-------- DATA IN THIS EXERCISE --------
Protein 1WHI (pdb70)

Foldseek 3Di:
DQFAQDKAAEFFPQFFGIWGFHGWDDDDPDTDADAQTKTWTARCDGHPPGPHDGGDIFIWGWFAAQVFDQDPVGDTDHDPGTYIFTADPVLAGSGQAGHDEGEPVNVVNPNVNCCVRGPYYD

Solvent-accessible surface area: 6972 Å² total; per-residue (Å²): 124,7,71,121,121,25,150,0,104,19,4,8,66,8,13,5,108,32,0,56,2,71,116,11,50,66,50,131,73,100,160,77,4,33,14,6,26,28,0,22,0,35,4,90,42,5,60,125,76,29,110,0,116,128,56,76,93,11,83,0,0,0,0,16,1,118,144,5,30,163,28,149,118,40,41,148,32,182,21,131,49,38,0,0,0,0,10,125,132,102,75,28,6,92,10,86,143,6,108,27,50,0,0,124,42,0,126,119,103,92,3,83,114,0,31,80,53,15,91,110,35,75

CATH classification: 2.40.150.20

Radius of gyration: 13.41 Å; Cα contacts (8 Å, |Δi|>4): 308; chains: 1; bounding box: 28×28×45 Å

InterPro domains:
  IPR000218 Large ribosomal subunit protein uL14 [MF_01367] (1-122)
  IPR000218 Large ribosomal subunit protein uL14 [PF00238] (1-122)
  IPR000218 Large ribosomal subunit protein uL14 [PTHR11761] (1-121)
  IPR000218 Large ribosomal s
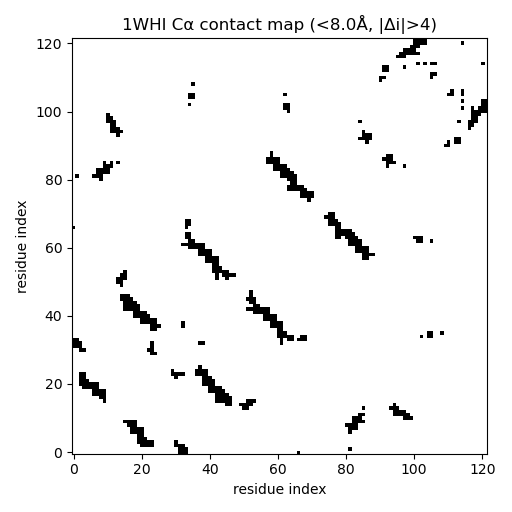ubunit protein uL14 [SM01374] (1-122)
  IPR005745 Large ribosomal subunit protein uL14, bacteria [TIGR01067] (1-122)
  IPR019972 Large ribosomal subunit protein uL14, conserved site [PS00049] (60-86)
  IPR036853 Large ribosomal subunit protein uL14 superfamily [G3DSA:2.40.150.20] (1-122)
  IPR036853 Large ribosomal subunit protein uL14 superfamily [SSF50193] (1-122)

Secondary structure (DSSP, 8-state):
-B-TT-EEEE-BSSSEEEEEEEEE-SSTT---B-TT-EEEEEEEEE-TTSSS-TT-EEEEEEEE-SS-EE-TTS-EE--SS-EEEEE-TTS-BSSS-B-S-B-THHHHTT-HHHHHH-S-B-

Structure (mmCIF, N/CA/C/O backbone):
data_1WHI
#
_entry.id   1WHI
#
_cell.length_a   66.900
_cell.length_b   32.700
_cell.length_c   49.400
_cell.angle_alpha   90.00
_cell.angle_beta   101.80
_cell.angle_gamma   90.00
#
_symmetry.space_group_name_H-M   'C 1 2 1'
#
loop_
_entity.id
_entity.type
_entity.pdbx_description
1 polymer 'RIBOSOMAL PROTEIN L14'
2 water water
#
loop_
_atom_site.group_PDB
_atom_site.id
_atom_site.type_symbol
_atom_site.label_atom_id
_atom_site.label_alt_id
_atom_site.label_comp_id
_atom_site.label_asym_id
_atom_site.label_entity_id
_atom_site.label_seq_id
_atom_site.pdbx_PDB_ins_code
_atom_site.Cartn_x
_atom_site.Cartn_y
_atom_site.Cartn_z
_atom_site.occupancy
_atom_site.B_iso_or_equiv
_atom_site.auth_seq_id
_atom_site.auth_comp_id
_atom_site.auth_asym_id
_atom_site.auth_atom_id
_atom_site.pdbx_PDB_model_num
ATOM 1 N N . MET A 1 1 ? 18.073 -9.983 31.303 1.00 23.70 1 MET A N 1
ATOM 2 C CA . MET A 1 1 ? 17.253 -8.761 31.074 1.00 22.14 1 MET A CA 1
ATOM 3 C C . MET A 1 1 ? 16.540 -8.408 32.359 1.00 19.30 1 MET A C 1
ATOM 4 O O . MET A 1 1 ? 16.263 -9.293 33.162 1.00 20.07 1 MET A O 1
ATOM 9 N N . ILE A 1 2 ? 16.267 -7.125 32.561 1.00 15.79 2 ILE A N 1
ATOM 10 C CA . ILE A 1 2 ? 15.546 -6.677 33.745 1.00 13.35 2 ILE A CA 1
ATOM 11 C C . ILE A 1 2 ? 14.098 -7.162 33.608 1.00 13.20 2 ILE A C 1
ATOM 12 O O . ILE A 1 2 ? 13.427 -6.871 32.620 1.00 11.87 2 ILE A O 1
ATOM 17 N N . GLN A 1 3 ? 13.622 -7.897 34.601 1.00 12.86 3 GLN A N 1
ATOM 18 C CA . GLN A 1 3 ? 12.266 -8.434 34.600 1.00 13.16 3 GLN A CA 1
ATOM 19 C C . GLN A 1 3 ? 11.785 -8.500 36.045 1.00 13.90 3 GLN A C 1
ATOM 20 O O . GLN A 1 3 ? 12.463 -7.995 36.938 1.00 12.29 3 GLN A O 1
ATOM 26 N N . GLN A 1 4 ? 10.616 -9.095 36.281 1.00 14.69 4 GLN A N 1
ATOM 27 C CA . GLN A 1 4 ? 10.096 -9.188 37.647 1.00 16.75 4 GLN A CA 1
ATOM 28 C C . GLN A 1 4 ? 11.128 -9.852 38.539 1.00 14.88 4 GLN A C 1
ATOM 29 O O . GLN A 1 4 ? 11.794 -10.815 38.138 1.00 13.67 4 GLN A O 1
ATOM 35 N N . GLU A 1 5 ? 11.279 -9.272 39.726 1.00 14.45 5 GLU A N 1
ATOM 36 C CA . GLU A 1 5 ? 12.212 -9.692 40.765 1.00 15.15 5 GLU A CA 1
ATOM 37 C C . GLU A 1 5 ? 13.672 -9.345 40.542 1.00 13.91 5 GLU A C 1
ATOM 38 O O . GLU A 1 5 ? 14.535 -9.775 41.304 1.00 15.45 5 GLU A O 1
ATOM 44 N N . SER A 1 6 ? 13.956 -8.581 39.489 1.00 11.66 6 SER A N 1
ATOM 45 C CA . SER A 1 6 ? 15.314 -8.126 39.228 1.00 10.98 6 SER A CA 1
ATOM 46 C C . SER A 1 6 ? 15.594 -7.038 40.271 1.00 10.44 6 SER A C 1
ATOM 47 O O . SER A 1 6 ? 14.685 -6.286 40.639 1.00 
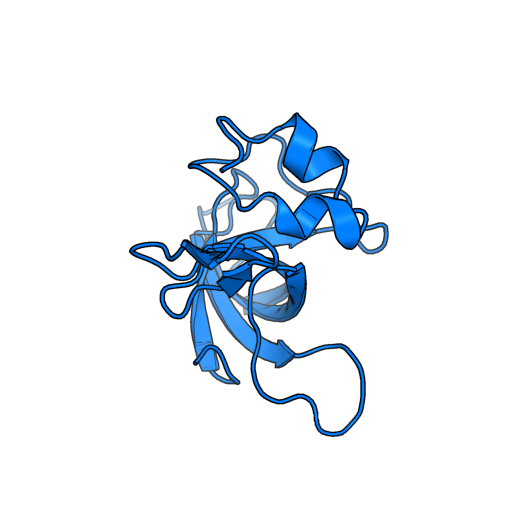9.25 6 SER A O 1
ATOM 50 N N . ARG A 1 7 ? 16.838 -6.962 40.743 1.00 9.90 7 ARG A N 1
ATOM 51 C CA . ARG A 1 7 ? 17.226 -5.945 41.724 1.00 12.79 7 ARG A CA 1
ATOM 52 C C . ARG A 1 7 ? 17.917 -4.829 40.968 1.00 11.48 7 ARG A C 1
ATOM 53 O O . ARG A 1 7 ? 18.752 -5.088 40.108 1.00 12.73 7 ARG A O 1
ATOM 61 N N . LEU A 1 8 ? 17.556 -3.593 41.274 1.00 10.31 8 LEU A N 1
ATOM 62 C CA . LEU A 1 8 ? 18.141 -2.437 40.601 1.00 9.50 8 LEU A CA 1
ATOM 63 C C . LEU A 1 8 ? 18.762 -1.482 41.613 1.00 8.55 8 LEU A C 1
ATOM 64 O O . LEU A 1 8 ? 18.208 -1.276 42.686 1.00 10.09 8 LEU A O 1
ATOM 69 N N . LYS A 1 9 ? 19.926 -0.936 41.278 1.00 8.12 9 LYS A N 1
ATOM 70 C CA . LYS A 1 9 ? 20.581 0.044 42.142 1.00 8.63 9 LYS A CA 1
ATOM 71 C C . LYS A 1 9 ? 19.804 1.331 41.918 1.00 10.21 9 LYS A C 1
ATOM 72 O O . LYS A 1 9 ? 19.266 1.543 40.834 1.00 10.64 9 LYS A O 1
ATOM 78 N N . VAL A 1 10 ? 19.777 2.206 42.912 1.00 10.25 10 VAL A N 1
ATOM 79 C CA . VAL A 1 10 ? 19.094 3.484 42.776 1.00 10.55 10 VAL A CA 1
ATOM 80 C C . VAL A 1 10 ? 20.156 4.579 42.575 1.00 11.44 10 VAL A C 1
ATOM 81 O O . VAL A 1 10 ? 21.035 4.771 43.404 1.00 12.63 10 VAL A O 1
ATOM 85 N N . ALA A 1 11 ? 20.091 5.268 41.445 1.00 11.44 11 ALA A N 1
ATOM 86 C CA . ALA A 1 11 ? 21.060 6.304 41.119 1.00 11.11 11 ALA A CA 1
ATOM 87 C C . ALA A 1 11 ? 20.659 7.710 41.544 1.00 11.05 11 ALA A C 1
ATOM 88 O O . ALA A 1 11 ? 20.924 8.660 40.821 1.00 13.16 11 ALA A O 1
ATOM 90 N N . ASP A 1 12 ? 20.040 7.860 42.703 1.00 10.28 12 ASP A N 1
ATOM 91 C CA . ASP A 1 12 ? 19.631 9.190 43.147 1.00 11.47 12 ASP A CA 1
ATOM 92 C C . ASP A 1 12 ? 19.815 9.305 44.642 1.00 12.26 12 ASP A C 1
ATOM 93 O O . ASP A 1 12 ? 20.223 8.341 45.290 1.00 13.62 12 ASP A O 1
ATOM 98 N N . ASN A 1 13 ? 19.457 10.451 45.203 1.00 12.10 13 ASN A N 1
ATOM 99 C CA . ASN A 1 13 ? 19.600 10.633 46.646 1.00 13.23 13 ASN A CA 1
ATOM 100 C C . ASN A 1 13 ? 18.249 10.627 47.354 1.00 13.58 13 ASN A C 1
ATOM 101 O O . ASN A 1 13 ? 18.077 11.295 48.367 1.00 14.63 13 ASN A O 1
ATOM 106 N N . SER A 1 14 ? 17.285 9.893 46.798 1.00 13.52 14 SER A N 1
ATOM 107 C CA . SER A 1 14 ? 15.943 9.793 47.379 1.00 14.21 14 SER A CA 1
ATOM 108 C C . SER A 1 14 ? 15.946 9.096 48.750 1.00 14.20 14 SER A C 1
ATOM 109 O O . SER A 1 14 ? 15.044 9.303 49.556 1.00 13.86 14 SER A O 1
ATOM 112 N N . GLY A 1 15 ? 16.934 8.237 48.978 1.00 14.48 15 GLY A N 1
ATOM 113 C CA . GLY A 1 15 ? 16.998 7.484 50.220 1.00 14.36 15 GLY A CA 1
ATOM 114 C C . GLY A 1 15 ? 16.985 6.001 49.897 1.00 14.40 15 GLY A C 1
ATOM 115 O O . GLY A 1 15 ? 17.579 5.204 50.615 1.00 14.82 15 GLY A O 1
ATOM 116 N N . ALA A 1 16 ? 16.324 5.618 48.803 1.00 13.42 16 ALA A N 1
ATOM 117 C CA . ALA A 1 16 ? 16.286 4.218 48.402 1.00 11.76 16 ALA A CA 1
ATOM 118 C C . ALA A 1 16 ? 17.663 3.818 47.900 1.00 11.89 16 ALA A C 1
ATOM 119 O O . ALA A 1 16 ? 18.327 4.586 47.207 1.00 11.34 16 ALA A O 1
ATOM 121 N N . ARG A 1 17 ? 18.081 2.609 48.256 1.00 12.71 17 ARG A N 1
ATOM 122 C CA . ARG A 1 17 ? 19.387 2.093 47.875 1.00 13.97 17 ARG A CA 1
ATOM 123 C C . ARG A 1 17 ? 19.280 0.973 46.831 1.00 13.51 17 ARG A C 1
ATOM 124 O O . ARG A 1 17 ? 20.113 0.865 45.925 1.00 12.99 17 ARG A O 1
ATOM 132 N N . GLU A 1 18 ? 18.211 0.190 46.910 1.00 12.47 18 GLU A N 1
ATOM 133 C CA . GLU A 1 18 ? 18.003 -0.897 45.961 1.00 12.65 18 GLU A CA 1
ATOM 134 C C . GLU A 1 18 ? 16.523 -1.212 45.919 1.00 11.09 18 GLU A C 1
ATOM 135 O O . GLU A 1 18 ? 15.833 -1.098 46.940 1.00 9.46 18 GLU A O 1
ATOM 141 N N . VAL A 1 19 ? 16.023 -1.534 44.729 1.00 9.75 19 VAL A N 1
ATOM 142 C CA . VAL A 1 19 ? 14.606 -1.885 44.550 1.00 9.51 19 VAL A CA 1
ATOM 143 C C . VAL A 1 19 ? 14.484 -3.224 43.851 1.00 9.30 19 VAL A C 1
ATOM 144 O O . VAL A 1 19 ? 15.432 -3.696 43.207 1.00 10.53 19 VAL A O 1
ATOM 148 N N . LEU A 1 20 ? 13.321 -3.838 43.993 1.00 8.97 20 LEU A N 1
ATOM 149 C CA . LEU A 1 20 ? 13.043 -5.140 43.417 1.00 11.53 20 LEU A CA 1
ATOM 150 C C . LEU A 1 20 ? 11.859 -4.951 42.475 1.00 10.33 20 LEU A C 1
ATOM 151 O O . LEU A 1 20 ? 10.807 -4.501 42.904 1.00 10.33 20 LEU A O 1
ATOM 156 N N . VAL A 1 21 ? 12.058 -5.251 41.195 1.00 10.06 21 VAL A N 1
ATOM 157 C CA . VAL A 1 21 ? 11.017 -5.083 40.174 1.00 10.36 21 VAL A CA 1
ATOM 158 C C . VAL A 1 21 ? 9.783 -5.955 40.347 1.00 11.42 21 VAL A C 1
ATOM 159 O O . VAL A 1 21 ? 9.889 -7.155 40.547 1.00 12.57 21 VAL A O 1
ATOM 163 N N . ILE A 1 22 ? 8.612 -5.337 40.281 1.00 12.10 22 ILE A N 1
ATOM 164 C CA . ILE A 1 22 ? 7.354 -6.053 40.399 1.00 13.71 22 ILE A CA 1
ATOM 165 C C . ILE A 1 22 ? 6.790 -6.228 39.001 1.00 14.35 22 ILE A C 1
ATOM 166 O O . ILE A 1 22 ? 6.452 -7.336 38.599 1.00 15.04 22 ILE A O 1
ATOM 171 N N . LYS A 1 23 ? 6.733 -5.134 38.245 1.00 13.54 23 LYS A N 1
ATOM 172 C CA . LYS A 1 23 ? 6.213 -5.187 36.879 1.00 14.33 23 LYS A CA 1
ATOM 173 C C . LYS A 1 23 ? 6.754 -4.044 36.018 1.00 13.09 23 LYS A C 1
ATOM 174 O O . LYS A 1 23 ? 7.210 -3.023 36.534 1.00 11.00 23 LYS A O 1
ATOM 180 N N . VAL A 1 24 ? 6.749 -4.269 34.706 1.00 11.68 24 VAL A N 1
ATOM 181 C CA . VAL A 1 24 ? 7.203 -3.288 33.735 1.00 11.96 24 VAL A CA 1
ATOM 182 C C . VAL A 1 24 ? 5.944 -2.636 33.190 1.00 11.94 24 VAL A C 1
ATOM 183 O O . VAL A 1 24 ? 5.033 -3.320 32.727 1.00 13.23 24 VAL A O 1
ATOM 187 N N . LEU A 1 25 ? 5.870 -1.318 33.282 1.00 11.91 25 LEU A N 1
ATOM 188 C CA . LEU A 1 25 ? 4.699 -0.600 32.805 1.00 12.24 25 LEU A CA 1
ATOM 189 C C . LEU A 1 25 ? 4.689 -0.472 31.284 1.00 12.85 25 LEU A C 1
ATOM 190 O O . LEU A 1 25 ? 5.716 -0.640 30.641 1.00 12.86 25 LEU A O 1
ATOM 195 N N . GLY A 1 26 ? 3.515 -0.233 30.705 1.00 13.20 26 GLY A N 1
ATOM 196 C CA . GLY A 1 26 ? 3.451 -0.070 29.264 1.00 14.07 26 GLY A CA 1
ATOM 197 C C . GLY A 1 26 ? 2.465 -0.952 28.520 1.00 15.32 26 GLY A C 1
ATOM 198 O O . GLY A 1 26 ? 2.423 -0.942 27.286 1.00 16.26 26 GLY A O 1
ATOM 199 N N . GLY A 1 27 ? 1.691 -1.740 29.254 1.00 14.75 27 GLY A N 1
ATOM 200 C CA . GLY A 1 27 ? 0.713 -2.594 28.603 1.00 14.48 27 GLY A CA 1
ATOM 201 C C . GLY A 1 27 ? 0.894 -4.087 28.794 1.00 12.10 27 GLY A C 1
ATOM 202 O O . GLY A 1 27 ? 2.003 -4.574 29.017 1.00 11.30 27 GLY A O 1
--------
» **THE TASK**
Keeping every character as it is, restate the lines above that run from the line with "ATOM 118 C C" through the line with "ATOM 122 C CA", both included, and nothing else.

» **YOUR RESPONSE**
ATOM 118 C C . ALA A 1 16 ? 17.663 3.818 47.900 1.00 11.89 16 ALA A C 1
ATOM 119 O O . ALA A 1 16 ? 18.327 4.586 47.207 1.00 11.34 16 ALA A O 1
ATOM 121 N N . ARG A 1 17 ? 18.081 2.609 48.256 1.00 12.71 17 ARG A N 1
ATOM 122 C CA . ARG A 1 17 ? 19.387 2.093 47.875 1.00 13.97 17 ARG A CA 1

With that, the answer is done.